I agree with this statement, but that's because Apple is underestimating its
customers. They always aim to achieve things in the simplest ways possible -
often meaning that features many customers would like are left out. There is
an ongoing debate on whether or not this behavior pays off, but I think that
in this case they forgot to fully consider who would be using this feature the
most. That is, the tech-savy users with a better idea of what's going on.
These users are bothered by the simplicity of the featured, which ends up
interfering with their workflows [see below]
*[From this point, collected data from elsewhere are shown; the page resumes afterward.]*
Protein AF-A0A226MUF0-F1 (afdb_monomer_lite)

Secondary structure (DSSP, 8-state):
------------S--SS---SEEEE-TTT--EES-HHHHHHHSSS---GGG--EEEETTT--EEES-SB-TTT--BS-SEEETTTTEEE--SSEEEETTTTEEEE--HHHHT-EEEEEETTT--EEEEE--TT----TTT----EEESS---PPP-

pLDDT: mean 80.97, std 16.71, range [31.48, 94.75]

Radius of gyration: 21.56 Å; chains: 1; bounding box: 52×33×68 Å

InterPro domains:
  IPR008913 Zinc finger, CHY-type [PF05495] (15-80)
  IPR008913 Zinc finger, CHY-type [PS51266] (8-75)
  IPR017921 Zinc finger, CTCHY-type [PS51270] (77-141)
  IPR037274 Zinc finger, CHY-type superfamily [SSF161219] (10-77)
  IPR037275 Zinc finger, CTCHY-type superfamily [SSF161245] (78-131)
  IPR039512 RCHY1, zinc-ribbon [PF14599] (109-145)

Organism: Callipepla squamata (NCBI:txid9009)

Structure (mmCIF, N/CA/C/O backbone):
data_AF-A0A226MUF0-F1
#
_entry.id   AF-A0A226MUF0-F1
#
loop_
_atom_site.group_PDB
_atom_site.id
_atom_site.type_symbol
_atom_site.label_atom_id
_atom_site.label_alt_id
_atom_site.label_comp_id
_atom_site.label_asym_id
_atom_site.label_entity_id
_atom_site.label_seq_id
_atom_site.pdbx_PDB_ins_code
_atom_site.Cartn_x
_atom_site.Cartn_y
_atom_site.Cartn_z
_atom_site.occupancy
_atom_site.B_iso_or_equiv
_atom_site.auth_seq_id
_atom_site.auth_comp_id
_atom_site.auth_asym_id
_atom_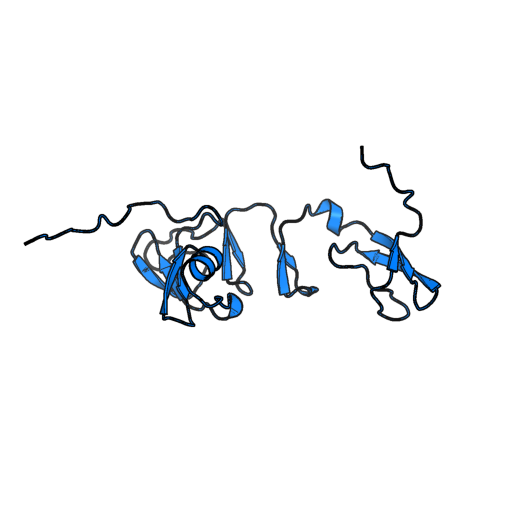site.auth_atom_id
_atom_site.pdbx_PDB_model_num
ATOM 1 N N . MET A 1 1 ? -11.805 -19.211 42.220 1.00 37.16 1 MET A N 1
ATOM 2 C CA . MET A 1 1 ? -12.203 -18.990 40.815 1.00 37.16 1 MET A CA 1
ATOM 3 C C . MET A 1 1 ? -11.388 -17.823 40.29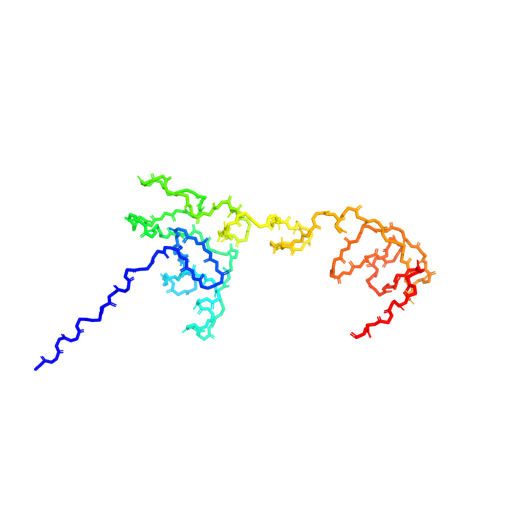6 1.00 37.16 1 MET A C 1
ATOM 5 O O . MET A 1 1 ? -11.517 -16.731 40.832 1.00 37.16 1 MET A O 1
ATOM 9 N N . ALA A 1 2 ? -10.459 -18.087 39.380 1.00 34.22 2 ALA A N 1
ATOM 10 C CA . ALA A 1 2 ? -9.569 -17.077 38.823 1.00 34.22 2 ALA A CA 1
ATOM 11 C C . ALA A 1 2 ? -10.314 -16.309 37.725 1.00 34.22 2 ALA A C 1
ATOM 13 O O . ALA A 1 2 ? -10.592 -16.864 36.668 1.00 34.22 2 ALA A O 1
ATOM 14 N N . ALA A 1 3 ? -10.660 -15.051 37.988 1.00 37.16 3 ALA A N 1
ATOM 15 C CA . ALA A 1 3 ? -11.042 -14.104 36.949 1.00 37.16 3 ALA A CA 1
ATOM 16 C C . ALA A 1 3 ? -9.785 -13.305 36.586 1.00 37.16 3 ALA A C 1
ATOM 18 O O . ALA A 1 3 ? -9.543 -12.225 37.118 1.00 37.16 3 ALA A O 1
ATOM 19 N N . GLY A 1 4 ? -8.938 -13.899 35.741 1.00 31.48 4 GLY A N 1
ATOM 20 C CA . GLY A 1 4 ? -7.849 -13.190 35.079 1.00 31.48 4 GLY A CA 1
ATOM 21 C C . GLY A 1 4 ? -8.450 -12.254 34.039 1.00 31.48 4 GLY A C 1
ATOM 22 O O . GLY A 1 4 ? -8.758 -12.674 32.930 1.00 31.48 4 GLY A O 1
ATOM 23 N N . GLY A 1 5 ? -8.687 -11.001 34.423 1.00 35.44 5 GLY A N 1
ATOM 24 C CA . GLY A 1 5 ? -8.941 -9.934 33.466 1.00 35.44 5 GLY A CA 1
ATOM 25 C C . GLY A 1 5 ? -7.635 -9.638 32.747 1.00 35.44 5 GLY A C 1
ATOM 26 O O . GLY A 1 5 ? -6.804 -8.914 33.282 1.00 35.44 5 GLY A O 1
ATOM 27 N N . GLU A 1 6 ? -7.435 -10.242 31.577 1.00 35.56 6 GLU A N 1
ATOM 28 C CA . GLU A 1 6 ? -6.300 -9.924 30.717 1.00 35.56 6 GLU A CA 1
ATOM 29 C C . GLU A 1 6 ? -6.330 -8.431 30.372 1.00 35.56 6 GLU A C 1
ATOM 31 O O . GLU A 1 6 ? -7.253 -7.902 29.743 1.00 35.56 6 GLU A O 1
ATOM 36 N N . GLU A 1 7 ? -5.306 -7.750 30.870 1.00 34.41 7 GLU A N 1
ATOM 37 C CA . GLU A 1 7 ? -5.034 -6.336 30.709 1.00 34.41 7 GLU A CA 1
ATOM 38 C C . GLU A 1 7 ? -4.896 -6.022 29.212 1.00 34.41 7 GLU A C 1
ATOM 40 O O . GLU A 1 7 ? -3.926 -6.399 28.554 1.00 34.41 7 GLU A O 1
ATOM 45 N N . ARG A 1 8 ? -5.893 -5.337 28.636 1.00 40.62 8 ARG A N 1
ATOM 46 C CA . ARG A 1 8 ? -5.810 -4.827 27.259 1.00 40.62 8 ARG A CA 1
ATOM 47 C C . ARG A 1 8 ? -4.724 -3.749 27.237 1.00 40.62 8 ARG A C 1
ATOM 49 O O . ARG A 1 8 ? -4.917 -2.730 27.900 1.00 40.62 8 ARG A O 1
ATOM 56 N N . PRO A 1 9 ? -3.627 -3.899 26.475 1.00 40.25 9 PRO A N 1
ATOM 57 C CA . PRO A 1 9 ? -2.602 -2.877 26.454 1.00 40.25 9 PRO A CA 1
ATOM 58 C C . PRO A 1 9 ? -3.171 -1.630 25.775 1.00 40.25 9 PRO A C 1
ATOM 60 O O . PRO A 1 9 ? -3.461 -1.621 24.577 1.00 40.25 9 PRO A O 1
ATOM 63 N N . GLU A 1 10 ? -3.309 -0.555 26.545 1.00 47.53 10 GLU A N 1
ATOM 64 C CA . GLU A 1 10 ? -3.317 0.809 26.035 1.00 47.53 10 GLU A CA 1
ATOM 65 C C . GLU A 1 10 ? -1.967 1.068 25.363 1.00 47.53 10 GLU A C 1
ATOM 67 O O . GLU A 1 10 ? -0.993 1.424 26.023 1.00 47.53 10 GLU A O 1
ATOM 72 N N . ARG A 1 11 ? -1.856 0.845 24.050 1.00 47.59 11 ARG A N 1
ATOM 73 C CA . ARG A 1 11 ? -0.647 1.218 23.307 1.00 47.59 11 ARG A CA 1
ATOM 74 C C . ARG A 1 11 ? -1.006 1.870 21.983 1.00 47.59 11 ARG A C 1
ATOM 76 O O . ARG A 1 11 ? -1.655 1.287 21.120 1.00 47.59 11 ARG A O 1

> The idea is that you should only be concerned with what app you want to be
> using at any particular moment, and let the system take care of which ones
> are still in the background.

The idea is not that you should only be concerned with the app you are using
at that moment, but also the app that you are wanting to switch to. That's the
simplicity Apple is thinking about: how to get the average user from App A to
App B in as little time as possible. However, with the current system, apps
never close (unless the device is restarted). What that means is that, after a
day or two of use, the multitasking tray/bar is cluttered with every app you
have on your phone. For some people (like me), this means HUNDREDS of apps
that need to be scrolled through 4 at a time! Now getting from App A to App B
doesn't seem so easy. The fact that all these apps that support multitasking
have saved their last state and will be quick to start up is good, but the
multitasking tray/bar is useless nevertheless. It would be faster for me just
to close App A, which I'm currently in, and navigate to App B on the home
screen and open it from there where it's last state is still remembered.

On a side note, I'm unsure why Apple gives the user the ability to delete an
app from the multitasking tray in the first place. As you said, they only want
the user to be concerned with the app they're in and want to let the system
take care of the rest. Once you have all your apps in the multitasking tray
(which will inevitably happen), the only reason why you would remove a
particular app is if you hate it and know you will not use it for a long time.
This removes clutter and doesn't have to be done that often, but the feature
to delete apps from the multitasking tray still does not make sense to me.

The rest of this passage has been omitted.